▶ [Collected data entries]
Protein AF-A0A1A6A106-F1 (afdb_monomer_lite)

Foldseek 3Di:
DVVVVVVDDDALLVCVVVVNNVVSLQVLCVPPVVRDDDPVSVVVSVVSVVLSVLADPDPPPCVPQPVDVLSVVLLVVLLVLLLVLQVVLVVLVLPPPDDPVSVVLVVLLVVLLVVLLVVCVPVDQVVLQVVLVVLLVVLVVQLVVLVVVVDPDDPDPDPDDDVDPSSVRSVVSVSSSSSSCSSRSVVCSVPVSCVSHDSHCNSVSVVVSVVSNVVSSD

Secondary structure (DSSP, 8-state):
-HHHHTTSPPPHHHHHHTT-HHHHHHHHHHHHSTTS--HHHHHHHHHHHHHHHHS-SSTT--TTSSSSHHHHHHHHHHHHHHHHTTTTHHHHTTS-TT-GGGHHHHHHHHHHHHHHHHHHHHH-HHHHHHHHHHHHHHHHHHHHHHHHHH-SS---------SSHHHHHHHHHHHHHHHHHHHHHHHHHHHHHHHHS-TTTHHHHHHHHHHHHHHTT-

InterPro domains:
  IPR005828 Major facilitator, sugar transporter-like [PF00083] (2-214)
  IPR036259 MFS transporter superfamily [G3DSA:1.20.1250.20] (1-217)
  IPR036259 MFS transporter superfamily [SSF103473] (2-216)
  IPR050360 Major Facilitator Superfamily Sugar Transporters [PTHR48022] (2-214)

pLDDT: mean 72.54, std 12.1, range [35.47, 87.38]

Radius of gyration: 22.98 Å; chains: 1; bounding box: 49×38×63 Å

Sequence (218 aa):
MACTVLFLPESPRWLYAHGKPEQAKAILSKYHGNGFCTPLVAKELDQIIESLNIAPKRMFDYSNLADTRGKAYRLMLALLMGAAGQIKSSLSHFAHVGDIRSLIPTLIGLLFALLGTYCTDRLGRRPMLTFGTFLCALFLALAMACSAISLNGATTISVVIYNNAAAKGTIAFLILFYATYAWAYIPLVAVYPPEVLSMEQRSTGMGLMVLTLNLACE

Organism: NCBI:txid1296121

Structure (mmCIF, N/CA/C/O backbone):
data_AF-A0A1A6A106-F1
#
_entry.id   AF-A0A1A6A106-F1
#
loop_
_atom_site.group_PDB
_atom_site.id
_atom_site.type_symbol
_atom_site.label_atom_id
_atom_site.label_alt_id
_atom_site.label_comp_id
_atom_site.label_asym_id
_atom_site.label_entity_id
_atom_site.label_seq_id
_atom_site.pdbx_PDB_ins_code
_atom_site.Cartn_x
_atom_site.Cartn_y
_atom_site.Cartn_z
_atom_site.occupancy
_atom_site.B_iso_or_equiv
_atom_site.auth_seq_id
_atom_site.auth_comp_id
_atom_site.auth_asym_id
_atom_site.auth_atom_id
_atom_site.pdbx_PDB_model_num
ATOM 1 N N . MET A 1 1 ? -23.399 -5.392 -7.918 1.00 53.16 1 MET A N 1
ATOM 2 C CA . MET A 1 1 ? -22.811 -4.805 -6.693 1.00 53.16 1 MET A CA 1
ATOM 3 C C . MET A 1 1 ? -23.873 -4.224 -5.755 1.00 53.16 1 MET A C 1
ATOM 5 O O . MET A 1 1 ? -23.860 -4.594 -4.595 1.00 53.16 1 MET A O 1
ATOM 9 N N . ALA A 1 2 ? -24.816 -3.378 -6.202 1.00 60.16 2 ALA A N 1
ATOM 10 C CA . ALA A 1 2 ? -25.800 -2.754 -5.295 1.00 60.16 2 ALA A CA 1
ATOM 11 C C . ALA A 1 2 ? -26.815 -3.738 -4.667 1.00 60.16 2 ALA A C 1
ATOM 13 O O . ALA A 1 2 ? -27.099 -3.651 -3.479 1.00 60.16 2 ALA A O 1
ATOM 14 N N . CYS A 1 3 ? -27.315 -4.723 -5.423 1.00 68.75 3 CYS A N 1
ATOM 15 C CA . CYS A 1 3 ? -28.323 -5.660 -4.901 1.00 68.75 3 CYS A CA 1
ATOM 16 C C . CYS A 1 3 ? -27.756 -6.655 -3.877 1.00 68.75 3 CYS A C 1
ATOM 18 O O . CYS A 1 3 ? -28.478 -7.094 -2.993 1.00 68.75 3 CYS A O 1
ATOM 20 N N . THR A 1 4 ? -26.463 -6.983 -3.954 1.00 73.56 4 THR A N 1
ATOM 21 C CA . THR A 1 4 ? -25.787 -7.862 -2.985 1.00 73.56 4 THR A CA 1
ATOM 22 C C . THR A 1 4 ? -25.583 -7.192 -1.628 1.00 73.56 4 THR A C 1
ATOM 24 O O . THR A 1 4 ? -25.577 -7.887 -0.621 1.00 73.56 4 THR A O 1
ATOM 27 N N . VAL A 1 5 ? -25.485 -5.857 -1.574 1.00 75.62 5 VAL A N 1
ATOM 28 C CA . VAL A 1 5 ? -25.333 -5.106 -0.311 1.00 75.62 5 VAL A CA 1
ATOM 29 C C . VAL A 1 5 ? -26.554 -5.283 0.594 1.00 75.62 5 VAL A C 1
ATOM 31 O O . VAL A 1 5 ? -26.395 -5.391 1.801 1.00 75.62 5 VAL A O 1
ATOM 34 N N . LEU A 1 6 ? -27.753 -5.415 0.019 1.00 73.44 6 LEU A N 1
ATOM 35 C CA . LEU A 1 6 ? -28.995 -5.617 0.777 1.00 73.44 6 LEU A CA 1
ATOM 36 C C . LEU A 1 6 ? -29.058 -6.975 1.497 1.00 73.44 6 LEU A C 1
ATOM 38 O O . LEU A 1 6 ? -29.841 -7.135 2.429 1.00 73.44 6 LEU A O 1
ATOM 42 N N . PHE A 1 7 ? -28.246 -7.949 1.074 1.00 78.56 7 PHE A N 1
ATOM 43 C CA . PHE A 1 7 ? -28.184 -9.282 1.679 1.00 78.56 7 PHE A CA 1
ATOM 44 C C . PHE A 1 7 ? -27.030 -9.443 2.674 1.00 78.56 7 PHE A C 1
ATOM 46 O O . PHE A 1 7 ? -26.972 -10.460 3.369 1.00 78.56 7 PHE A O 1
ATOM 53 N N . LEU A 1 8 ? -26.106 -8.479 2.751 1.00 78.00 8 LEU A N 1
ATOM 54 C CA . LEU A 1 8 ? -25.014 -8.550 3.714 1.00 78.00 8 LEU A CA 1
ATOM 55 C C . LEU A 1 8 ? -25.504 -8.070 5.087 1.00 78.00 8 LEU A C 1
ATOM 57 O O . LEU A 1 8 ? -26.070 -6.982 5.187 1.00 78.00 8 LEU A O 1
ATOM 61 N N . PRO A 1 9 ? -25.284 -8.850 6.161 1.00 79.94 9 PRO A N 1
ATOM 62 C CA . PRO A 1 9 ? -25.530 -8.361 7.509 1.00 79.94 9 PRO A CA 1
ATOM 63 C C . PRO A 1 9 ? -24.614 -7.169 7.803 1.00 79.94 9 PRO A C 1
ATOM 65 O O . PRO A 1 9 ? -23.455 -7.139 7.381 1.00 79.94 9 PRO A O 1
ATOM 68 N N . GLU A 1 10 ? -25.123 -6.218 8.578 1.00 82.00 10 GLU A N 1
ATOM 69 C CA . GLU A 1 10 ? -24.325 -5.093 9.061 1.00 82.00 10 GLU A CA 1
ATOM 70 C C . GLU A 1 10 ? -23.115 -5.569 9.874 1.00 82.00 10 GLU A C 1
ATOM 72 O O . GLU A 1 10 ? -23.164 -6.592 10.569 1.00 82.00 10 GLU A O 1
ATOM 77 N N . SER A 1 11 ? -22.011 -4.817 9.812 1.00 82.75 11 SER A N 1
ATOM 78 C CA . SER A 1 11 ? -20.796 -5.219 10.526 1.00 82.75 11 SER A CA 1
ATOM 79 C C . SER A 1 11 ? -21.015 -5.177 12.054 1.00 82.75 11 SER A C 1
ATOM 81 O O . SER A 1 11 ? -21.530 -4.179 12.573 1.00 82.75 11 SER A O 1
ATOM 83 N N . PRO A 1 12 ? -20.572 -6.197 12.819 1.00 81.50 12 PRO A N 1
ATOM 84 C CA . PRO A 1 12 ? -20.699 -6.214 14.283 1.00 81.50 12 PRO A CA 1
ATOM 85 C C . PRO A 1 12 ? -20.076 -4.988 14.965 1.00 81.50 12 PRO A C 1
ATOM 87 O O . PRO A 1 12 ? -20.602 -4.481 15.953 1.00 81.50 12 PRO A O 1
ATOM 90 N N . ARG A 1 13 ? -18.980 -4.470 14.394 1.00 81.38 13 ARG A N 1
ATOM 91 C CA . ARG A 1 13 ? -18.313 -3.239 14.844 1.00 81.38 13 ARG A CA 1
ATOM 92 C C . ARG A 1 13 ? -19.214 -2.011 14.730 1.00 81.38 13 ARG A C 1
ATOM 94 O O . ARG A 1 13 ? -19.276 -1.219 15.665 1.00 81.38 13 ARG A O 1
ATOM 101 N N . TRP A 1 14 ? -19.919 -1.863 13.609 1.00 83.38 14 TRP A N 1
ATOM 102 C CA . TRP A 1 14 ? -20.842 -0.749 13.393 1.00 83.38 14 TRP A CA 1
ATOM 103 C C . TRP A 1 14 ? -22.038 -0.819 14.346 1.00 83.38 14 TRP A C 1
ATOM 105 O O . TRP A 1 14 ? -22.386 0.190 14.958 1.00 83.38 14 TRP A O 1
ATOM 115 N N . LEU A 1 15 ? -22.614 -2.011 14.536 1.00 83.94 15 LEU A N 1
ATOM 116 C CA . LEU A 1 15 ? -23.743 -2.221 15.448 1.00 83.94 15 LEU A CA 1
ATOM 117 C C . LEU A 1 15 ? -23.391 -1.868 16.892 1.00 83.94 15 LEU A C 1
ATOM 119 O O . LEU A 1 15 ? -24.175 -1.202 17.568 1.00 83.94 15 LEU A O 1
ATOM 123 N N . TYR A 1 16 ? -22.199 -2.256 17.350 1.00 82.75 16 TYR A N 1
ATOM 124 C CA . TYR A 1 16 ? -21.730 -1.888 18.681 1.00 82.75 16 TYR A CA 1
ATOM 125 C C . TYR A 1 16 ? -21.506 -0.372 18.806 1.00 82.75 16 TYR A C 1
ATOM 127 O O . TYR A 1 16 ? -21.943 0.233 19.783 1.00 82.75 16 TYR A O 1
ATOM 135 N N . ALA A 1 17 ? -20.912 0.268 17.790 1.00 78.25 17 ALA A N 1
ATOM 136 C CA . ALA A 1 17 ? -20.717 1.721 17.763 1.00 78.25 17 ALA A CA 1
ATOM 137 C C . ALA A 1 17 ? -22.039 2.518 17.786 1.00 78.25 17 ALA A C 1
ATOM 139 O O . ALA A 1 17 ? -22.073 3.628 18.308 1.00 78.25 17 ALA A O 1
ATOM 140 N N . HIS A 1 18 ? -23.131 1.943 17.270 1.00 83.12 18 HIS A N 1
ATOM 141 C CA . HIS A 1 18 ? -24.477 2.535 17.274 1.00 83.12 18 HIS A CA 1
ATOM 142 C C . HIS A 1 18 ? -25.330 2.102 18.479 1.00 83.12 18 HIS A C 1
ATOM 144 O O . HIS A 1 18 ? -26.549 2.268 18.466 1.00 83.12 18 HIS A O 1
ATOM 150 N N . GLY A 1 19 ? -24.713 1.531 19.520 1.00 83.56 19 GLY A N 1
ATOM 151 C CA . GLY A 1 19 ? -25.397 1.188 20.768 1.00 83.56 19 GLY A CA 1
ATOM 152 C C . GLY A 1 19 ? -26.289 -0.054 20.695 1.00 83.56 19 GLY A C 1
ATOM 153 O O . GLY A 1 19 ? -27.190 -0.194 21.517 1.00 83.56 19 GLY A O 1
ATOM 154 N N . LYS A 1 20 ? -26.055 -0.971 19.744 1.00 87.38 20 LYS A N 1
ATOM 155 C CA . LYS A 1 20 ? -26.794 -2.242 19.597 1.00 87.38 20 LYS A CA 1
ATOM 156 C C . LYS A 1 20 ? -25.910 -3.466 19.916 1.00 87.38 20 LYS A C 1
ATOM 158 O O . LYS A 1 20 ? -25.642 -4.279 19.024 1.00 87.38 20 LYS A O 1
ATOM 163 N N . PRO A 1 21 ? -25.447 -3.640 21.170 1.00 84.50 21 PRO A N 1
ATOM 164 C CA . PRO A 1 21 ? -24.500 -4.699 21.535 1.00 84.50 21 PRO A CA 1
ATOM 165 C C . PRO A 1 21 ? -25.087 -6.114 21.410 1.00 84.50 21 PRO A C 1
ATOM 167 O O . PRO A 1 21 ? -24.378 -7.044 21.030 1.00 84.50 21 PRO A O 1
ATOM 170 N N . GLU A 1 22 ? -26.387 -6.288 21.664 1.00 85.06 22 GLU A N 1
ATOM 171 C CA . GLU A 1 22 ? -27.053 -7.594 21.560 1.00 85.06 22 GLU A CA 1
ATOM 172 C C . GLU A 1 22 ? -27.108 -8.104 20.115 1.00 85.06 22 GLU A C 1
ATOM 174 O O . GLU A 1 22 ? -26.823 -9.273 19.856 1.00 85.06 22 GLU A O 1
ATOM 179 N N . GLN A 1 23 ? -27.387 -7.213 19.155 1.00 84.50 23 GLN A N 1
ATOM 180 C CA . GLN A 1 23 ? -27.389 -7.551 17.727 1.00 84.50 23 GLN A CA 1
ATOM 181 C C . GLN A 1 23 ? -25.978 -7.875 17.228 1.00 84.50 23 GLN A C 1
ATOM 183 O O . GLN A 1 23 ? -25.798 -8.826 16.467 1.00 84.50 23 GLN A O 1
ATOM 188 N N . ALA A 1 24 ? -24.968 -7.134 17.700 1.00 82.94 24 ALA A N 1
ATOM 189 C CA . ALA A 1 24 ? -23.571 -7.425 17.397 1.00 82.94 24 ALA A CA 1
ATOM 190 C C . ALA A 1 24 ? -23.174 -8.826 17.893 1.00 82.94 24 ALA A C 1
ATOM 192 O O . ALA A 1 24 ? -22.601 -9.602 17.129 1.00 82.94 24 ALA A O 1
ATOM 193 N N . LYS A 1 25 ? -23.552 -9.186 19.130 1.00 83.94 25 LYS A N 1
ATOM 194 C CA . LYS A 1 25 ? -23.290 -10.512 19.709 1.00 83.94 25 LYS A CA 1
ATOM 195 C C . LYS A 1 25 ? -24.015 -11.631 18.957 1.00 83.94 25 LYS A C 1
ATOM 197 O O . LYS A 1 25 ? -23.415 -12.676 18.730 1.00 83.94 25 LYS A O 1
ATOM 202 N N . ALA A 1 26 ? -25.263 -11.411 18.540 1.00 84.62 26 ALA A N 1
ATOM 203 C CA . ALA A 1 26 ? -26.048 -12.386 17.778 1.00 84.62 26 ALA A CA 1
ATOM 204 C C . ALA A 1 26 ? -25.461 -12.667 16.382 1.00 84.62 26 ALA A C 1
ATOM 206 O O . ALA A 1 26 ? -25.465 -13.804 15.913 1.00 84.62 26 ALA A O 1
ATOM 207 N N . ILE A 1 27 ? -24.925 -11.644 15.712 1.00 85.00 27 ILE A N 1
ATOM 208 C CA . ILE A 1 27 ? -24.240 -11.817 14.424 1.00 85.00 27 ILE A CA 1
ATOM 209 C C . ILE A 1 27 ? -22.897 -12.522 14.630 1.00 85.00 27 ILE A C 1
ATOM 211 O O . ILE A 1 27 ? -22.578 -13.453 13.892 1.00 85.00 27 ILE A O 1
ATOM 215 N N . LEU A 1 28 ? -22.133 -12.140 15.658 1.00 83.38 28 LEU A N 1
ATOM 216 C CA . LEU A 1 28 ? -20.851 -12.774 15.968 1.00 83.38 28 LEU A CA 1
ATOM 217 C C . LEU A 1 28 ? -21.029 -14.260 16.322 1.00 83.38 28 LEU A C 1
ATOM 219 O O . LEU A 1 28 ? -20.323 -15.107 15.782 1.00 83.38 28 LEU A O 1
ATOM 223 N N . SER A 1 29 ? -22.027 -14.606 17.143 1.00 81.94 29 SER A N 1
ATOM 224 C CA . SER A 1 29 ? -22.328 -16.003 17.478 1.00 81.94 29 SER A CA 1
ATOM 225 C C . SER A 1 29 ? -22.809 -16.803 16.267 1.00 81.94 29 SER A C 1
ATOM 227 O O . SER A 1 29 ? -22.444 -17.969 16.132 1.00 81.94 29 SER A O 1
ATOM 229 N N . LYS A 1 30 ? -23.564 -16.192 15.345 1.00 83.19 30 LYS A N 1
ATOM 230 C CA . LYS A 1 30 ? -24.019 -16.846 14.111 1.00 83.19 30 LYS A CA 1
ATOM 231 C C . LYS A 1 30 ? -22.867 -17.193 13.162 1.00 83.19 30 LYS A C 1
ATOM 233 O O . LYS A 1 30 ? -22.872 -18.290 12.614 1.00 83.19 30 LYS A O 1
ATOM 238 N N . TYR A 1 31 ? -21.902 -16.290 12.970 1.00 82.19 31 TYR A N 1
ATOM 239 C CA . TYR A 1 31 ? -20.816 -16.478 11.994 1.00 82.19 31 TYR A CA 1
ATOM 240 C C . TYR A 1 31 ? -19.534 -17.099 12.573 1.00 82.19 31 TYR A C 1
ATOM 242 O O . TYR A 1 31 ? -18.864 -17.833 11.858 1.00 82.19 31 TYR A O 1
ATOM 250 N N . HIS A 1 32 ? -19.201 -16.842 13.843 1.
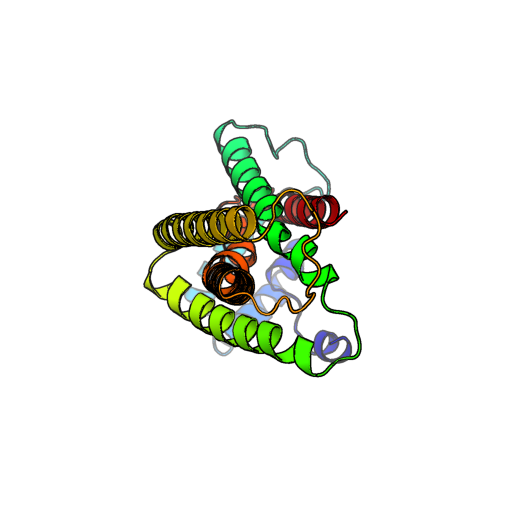00 76.94 32 HIS A N 1
ATOM 251 C CA . HIS A 1 32 ? -17.975 -17.342 14.495 1.00 76.94 32 HIS A CA 1
ATOM 252 C C . HIS A 1 32 ? -18.245 -18.397 15.583 1.00 76.94 32 HIS A C 1
ATOM 254 O O . HIS A 1 32 ? -17.341 -19.130 15.977 1.00 76.94 32 HIS A O 1
ATOM 260 N N . GLY A 1 33 ? -19.484 -18.503 16.077 1.00 71.00 33 GLY A N 1
ATOM 261 C CA . GLY A 1 33 ? -19.863 -19.412 17.167 1.00 71.00 33 GLY A CA 1
ATOM 262 C C . GLY A 1 33 ? -20.733 -20.604 16.760 1.00 71.00 33 GLY A C 1
ATOM 263 O O . GLY A 1 33 ? -21.200 -21.320 17.644 1.00 71.00 33 GLY A O 1
ATOM 264 N N . ASN A 1 34 ? -21.005 -20.811 15.462 1.00 73.69 34 ASN A N 1
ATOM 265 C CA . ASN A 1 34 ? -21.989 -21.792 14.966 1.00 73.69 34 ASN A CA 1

▶ [What is required] Set down each line exactly as it appears, starting at the top of the data and ending at the line containing "pLDDT: mean 72.54, std", and include no other lines.

▶ [Answer to the problem]
Protein AF-A0A1A6A106-F1 (afdb_monomer_lite)

Foldseek 3Di:
DVVVVVVDDDALLVCVVVVNNVVSLQVLCVPPVVRDDDPVSVVVSVVSVVLSVLADPDPPPCVPQPVDVLSVVLLVVLLVLLLVLQVVLVVLVLPPPDDPVSVVLVVLLVVLLVVLLVVCVPVDQVVLQVVLVVLLVVLVVQLVVLVVVVDPDDPDPDPDDDVDPSSVRSVVSVSSSSSSCSSRSVVCSVPVSCVSHDSHCNSVSVVVSVVSNVVSSD

Secondary structure (DSSP, 8-state):
-HHHHTTSPPPHHHHHHTT-HHHHHHHHHHHHSTTS--HHHHHHHHHHHHHHHHS-SSTT--TTSSSSHHHHHHHHHHHHHHHHTTTTHHHHTTS-TT-GGGHHHHHHHHHHHHHHHHHHHHH-HHHHHHHHHHHHHHHHHHHHHHHHHH-SS---------SSHHHHHHHHHHHHHHHHHHHHHHHHHHHHHHHHS-TTTHHHHHHHHHHHHHHTT-

InterPro domains:
  IPR005828 Major facilitator, sugar transporter-like [PF00083] (2-214)
  IPR036259 MFS transporter superfamily [G3DSA:1.20.1250.20] (1-217)
  IPR036259 MFS transporter superfamily [SSF103473] (2-216)
  IPR050360 Major Facilitator Superfamily Sugar Transporters [PTHR48022] (2-214)

pLDDT: mean 72.54, std 12.1, range [35.47, 87.38]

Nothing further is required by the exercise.